Между тем Кузнецов на её риторический вопрос только с улыбкой развёл руками – мол, с этим не поспоришь.
– Так всё-таки – что вы тут делаете? – хрипло спросила Соня.
– То же, что и ты, – улыбнулся Демьян Михайлович. – Ладно, пойдём, раз пришла. Поможешь. – Он развернулся и решительно нырнул в заросли, из которых выбегал ручей. Софья, резко вдохнув, бросилась за ним.
– Вот, смотри, где проблема наша. – Кузнецов выбрался из цепких объятий черёмушника, выпрямился и указал на торчащий посередине русла изогнутый арматурный прут. – Надо вытащить. И как можно быстрее, а то уже последствия начались.
– Какие последствия? – удивилась Соня, обходя стоящего на берегу профессора. – Ржавчина, что ли?
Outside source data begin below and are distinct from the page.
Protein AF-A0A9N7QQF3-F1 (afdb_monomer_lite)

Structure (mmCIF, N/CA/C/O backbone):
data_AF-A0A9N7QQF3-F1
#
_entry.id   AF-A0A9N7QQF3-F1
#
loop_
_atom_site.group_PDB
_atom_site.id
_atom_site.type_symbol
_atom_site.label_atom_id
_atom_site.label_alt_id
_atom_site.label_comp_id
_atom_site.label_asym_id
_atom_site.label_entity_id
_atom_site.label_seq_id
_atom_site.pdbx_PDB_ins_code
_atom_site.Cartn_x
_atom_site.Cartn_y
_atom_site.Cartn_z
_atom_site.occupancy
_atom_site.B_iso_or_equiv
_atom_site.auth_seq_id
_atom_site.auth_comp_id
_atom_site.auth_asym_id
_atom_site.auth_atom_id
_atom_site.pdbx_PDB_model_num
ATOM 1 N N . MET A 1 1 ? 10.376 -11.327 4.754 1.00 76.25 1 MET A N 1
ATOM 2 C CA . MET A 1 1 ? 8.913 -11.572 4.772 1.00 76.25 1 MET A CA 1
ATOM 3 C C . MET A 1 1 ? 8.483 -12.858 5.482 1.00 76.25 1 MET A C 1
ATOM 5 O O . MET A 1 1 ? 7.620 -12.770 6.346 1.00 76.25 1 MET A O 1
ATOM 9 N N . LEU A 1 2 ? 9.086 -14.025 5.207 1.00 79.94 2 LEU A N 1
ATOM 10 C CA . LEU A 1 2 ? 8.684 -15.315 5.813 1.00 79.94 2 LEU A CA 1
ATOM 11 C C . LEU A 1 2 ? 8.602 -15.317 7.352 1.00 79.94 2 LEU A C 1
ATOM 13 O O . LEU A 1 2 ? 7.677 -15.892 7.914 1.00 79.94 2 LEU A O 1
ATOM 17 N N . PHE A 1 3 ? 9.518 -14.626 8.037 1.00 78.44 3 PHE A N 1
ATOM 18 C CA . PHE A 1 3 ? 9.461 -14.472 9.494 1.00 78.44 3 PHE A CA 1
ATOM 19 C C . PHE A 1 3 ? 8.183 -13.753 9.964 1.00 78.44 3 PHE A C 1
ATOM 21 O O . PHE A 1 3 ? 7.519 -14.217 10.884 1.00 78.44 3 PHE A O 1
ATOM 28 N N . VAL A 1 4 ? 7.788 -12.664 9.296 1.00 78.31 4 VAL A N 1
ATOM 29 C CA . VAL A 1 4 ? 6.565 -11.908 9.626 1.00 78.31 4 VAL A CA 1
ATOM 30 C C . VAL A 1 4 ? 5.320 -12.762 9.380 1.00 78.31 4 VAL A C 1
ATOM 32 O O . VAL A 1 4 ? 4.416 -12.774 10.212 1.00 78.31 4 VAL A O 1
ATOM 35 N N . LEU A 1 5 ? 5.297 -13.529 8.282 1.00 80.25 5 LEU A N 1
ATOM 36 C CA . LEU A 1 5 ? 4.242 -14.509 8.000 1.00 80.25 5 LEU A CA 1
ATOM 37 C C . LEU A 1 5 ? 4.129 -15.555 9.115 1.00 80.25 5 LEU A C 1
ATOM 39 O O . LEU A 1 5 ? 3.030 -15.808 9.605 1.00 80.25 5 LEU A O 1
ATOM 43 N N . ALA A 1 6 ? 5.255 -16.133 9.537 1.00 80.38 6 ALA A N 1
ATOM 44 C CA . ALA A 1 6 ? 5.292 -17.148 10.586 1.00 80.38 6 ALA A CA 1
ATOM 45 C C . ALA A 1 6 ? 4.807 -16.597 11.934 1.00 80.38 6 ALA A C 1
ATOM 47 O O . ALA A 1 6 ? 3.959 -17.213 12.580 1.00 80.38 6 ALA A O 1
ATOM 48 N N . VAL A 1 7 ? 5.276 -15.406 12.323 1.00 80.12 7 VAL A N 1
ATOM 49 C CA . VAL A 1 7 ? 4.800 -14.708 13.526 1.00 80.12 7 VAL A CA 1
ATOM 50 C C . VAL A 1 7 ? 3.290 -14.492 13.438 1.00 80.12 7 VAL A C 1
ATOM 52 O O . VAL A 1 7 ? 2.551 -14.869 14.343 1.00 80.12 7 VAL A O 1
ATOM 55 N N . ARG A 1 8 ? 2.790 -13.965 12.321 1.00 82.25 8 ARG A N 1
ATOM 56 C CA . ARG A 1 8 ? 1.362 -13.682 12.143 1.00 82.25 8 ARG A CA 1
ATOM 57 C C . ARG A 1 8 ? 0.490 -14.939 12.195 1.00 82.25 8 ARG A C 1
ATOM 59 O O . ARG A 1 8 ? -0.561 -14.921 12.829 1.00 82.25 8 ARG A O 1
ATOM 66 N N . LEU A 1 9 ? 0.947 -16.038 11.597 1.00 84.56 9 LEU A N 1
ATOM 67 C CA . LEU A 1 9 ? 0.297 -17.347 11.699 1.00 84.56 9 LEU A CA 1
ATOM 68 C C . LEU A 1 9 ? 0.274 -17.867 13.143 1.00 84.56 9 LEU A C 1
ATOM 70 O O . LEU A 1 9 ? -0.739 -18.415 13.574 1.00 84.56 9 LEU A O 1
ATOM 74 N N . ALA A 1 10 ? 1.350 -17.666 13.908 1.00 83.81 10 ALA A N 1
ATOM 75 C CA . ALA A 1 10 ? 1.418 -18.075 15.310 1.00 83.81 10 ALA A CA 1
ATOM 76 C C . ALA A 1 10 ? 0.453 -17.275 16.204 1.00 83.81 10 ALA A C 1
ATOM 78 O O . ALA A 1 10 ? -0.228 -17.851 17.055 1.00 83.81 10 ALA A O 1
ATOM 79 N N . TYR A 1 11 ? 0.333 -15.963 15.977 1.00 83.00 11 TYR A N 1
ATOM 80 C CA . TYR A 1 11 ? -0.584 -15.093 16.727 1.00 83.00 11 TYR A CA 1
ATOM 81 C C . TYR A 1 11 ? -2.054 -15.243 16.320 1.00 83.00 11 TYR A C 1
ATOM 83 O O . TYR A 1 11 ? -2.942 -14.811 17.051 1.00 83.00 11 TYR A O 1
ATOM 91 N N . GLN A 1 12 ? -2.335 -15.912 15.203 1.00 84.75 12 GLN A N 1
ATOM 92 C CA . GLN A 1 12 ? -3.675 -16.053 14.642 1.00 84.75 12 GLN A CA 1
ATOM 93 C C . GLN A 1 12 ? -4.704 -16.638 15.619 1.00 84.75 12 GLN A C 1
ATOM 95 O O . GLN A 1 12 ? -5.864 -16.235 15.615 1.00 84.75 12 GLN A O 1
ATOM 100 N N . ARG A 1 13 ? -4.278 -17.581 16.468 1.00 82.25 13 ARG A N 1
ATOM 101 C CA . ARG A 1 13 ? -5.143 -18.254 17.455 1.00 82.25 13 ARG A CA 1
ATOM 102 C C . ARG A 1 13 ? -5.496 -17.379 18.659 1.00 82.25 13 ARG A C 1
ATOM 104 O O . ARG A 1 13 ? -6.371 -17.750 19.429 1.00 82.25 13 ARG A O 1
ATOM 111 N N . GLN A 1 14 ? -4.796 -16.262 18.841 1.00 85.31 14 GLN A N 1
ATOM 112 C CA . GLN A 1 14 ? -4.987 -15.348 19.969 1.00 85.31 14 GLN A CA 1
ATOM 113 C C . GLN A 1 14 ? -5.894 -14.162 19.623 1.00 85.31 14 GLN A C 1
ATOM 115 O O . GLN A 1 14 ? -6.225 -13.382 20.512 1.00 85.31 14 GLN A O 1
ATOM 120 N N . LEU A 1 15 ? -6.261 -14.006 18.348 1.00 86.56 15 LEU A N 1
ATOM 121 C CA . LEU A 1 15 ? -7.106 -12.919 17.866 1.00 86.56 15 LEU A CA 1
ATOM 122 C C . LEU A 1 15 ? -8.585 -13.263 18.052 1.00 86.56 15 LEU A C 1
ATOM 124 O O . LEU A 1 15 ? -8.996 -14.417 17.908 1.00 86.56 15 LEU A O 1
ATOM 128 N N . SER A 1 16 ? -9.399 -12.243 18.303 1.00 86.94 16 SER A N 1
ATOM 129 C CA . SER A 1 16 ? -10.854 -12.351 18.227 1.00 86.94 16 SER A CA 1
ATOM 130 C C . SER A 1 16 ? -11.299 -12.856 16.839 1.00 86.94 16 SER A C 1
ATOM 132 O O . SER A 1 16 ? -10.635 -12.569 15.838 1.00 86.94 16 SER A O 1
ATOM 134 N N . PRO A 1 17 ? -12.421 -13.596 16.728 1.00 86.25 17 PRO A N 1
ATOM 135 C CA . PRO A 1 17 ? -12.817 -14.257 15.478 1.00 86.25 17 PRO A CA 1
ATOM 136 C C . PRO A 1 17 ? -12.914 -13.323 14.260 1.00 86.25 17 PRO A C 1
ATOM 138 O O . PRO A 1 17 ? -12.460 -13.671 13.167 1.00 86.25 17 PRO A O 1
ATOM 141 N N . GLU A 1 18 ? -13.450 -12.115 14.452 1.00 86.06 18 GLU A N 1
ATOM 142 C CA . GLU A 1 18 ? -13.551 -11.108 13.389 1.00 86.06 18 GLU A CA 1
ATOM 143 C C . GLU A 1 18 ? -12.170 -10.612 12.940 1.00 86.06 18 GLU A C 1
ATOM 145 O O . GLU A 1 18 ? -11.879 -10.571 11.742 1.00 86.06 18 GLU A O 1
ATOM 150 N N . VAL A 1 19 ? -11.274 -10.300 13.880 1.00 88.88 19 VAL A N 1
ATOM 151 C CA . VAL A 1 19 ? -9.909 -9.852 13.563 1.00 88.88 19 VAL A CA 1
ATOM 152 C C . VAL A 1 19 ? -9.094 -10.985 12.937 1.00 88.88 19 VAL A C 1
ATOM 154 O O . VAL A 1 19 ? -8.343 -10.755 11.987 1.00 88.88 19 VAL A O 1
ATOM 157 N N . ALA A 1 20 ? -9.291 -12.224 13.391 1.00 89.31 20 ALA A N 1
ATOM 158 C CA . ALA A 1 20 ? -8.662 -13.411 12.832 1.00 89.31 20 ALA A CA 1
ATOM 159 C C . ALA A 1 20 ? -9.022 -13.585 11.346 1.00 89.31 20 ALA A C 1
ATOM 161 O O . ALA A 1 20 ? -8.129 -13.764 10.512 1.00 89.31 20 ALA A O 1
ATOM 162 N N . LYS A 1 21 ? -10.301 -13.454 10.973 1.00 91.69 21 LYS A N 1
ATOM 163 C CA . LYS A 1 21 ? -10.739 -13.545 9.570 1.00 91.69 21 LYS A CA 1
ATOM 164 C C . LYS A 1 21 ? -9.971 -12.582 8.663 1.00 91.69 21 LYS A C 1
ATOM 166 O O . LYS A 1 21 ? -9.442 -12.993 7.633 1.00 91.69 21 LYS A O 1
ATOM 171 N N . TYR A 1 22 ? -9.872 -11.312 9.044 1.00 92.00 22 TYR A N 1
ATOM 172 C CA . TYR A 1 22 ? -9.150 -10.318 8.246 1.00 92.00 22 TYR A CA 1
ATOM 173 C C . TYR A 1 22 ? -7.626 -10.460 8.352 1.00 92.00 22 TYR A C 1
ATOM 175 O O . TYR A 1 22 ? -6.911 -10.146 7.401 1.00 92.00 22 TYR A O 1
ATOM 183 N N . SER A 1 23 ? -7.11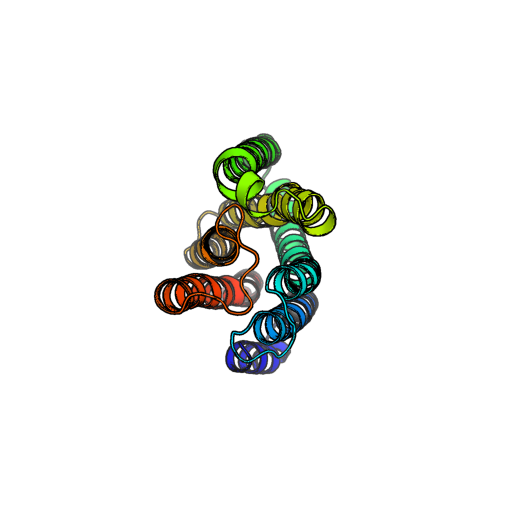0 -11.003 9.456 1.00 91.56 23 SER A N 1
ATOM 184 C CA . SER A 1 23 ? -5.699 -11.374 9.569 1.00 91.56 23 SER A CA 1
ATOM 185 C C . SER A 1 23 ? -5.311 -12.457 8.554 1.00 91.56 23 SER A C 1
ATOM 187 O O . SER A 1 23 ? -4.256 -12.326 7.936 1.00 91.56 23 SER A O 1
ATOM 189 N N . LEU A 1 24 ? -6.175 -13.449 8.283 1.00 91.31 24 LEU A N 1
ATOM 190 C CA . LEU A 1 24 ? -5.948 -14.431 7.207 1.00 91.31 24 LEU A CA 1
ATOM 191 C C . LEU A 1 24 ? -5.879 -13.767 5.832 1.00 91.31 24 LEU A C 1
ATOM 193 O O . LEU A 1 24 ? -4.988 -14.082 5.051 1.00 91.31 24 LEU A O 1
ATOM 197 N N . VAL A 1 25 ? -6.775 -12.820 5.545 1.00 94.06 25 VAL A N 1
ATOM 198 C CA . VAL A 1 25 ? -6.765 -12.077 4.272 1.00 94.06 25 VAL A CA 1
ATOM 199 C C . VAL A 1 25 ? -5.431 -11.352 4.070 1.00 94.06 25 VAL A C 1
ATOM 201 O O . VAL A 1 25 ? -4.839 -11.409 2.994 1.00 94.06 25 VAL A O 1
ATOM 204 N N . LEU A 1 26 ? -4.916 -10.726 5.126 1.00 92.75 26 LEU A N 1
ATOM 205 C CA . LEU A 1 26 ? -3.605 -10.081 5.115 1.00 92.75 26 LEU A CA 1
ATOM 206 C C . LEU A 1 26 ? -2.444 -11.085 4.992 1.00 92.75 26 LEU A C 1
ATOM 208 O O . LEU A 1 26 ? -1.462 -10.772 4.328 1.00 92.75 26 LEU A O 1
ATOM 212 N N . ILE A 1 27 ? -2.543 -12.286 5.580 1.00 92.12 27 ILE A N 1
ATOM 213 C CA . ILE A 1 27 ? -1.557 -13.367 5.379 1.00 92.12 27 ILE A CA 1
ATOM 214 C C . ILE A 1 27 ? -1.513 -13.772 3.904 1.00 92.12 27 ILE A C 1
ATOM 216 O O . ILE A 1 27 ? -0.427 -13.892 3.344 1.00 92.12 27 ILE A O 1
ATOM 220 N N . VAL A 1 28 ? -2.674 -13.941 3.261 1.00 93.81 28 VAL A N 1
ATOM 221 C CA . VAL A 1 28 ? -2.740 -14.248 1.824 1.00 93.81 28 VAL A CA 1
ATOM 222 C C . VAL A 1 28 ? -2.088 -13.129 1.016 1.00 93.81 28 VAL A C 1
ATOM 224 O O . VAL A 1 28 ? -1.236 -13.410 0.177 1.00 93.81 28 VAL A O 1
ATOM 227 N N . GLY A 1 29 ? -2.407 -11.864 1.309 1.00 93.81 29 GLY A N 1
ATOM 228 C CA . GLY A 1 29 ? -1.759 -10.728 0.648 1.00 93.81 29 GLY A CA 1
ATOM 229 C C . GLY A 1 29 ? -0.237 -10.735 0.819 1.00 93.81 29 GLY A C 1
ATOM 230 O O . GLY A 1 29 ? 0.496 -10.587 -0.153 1.00 93.81 29 GLY A O 1
ATOM 231 N N . MET A 1 30 ? 0.247 -11.019 2.026 1.00 91.75 30 MET A N 1
ATOM 232 C CA . MET A 1 30 ? 1.677 -11.100 2.322 1.00 91.75 30 MET A CA 1
ATOM 233 C C . MET A 1 30 ? 2.363 -12.294 1.636 1.00 91.75 30 MET A C 1
ATOM 235 O O . MET A 1 30 ? 3.537 -12.203 1.275 1.00 91.75 30 MET A O 1
ATOM 239 N N . ALA A 1 31 ? 1.650 -13.398 1.399 1.00 92.12 31 ALA A N 1
ATOM 240 C CA . ALA A 1 31 ? 2.153 -14.509 0.595 1.00 92.12 31 ALA A CA 1
ATOM 241 C C . ALA A 1 31 ? 2.331 -14.099 -0.878 1.00 92.12 31 ALA A C 1
ATOM 243 O O . ALA A 1 31 ? 3.394 -14.343 -1.442 1.00 92.12 31 ALA A O 1
ATOM 244 N N . PHE A 1 32 ? 1.351 -13.407 -1.474 1.00 94.25 32 PHE A N 1
ATOM 245 C CA . PHE A 1 32 ? 1.486 -12.846 -2.827 1.00 94.25 32 PHE A CA 1
ATOM 246 C C . PHE A 1 32 ? 2.642 -11.850 -2.925 1.00 94.25 32 PHE A C 1
ATOM 248 O O . PHE A 1 32 ? 3.441 -11.941 -3.854 1.00 94.25 32 PHE A O 1
ATOM 255 N N . ALA A 1 33 ? 2.778 -10.963 -1.936 1.00 91.69 33 ALA A N 1
ATOM 256 C CA . ALA A 1 33 ? 3.903 -10.040 -1.836 1.00 91.69 33 ALA A CA 1
ATOM 257 C C . ALA A 1 33 ? 5.243 -10.792 -1.771 1.00 91.69 33 ALA A C 1
ATOM 259 O O . ALA A 1 33 ? 6.158 -10.487 -2.520 1.00 91.69 33 ALA A O 1
ATOM 260 N N . THR A 1 34 ? 5.328 -11.859 -0.971 1.00 90.38 34 THR A N 1
ATOM 261 C CA . THR A 1 34 ? 6.539 -12.692 -0.869 1.00 90.38 34 THR A CA 1
ATOM 262 C C . THR A 1 34 ? 6.896 -13.367 -2.198 1.00 90.38 34 THR A C 1
ATOM 264 O O . THR A 1 34 ? 8.068 -13.449 -2.551 1.00 90.38 34 THR A O 1
ATOM 267 N N . VAL A 1 35 ? 5.909 -13.852 -2.958 1.00 90.56 35 VAL A N 1
ATOM 268 C CA . VAL A 1 35 ? 6.163 -14.406 -4.300 1.00 90.56 35 VAL A CA 1
ATOM 269 C C . VAL A 1 35 ? 6.607 -13.299 -5.262 1.00 90.56 35 VAL A C 1
ATOM 271 O O . VAL A 1 35 ? 7.541 -13.507 -6.034 1.00 90.56 35 VAL A O 1
ATOM 274 N N . GLY A 1 36 ? 5.990 -12.116 -5.181 1.00 89.00 36 GLY A N 1
ATOM 275 C CA . GLY A 1 36 ? 6.381 -10.927 -5.942 1.00 89.00 36 GLY A CA 1
ATOM 276 C C . GLY A 1 36 ? 7.828 -10.516 -5.679 1.00 89.00 36 GLY A C 1
ATOM 277 O O . GLY A 1 36 ? 8.578 -10.307 -6.627 1.00 89.00 36 GLY A O 1
ATOM 278 N N . ASP A 1 37 ? 8.250 -10.512 -4.415 1.00 86.62 37 ASP A N 1
ATOM 279 C CA . ASP A 1 37 ? 9.625 -10.241 -3.987 1.00 86.62 37 ASP A CA 1
ATOM 280 C C . ASP A 1 37 ? 10.626 -11.200 -4.649 1.00 86.62 37 ASP A C 1
ATOM 282 O O . ASP A 1 37 ? 11.674 -10.775 -5.136 1.00 86.62 37 ASP A O 1
ATOM 286 N N . VAL A 1 38 ? 10.300 -12.498 -4.699 1.00 86.94 38 VAL A N 1
ATOM 287 C CA . VAL A 1 38 ? 11.147 -13.517 -5.339 1.00 86.94 38 VAL A CA 1
ATOM 288 C C . VAL A 1 38 ? 11.228 -13.280 -6.844 1.00 86.94 38 VAL A C 1
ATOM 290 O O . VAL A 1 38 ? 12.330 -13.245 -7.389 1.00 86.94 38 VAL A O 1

– Да нет, – поморщился Кузнецов. – В другом месте последствия. Ты так и не вспомнила? – Он обернулся к ней и пытливо вгляделся в лицо.
– Что не вспомнила? – Соня снова испугалась – сердце заколотилось быстро-быстро, в груди похолодело, онемели пальцы… А потом сообразила, что испугал ее не вопрос, а осознание: она и в самом деле что-то забыла, что-то очень важное.
– Кто ты и зачем ты это делаешь, – тихо проговорил Кузнецов и кивнул на арматурный прут. – Вода… Всегда какая-нибудь вода. Всегда – помеха, препятствие, загрязнение. И ты безошибочно их находишь. Так ведь?
Соня молча кивнула, не отводя взгляда от прута.
– И это неспроста, – продолжил Кузнецов. – И это не простой мусор или запруды. Это порча.
– Что? – на вдохе просипела Соня, отшатнувшись.
– Порча, – повторил Демьян Михайлович. – Не в том классическом смысле, что вот кто-то её навёл на кого-то по злому умыслу. У нас есть… Скажем так, некие объекты, которым могут угрожать разного рода опасности. И в наших силах отвести эту угрозу от того, что нам дорого. Хотя бы частично отвести.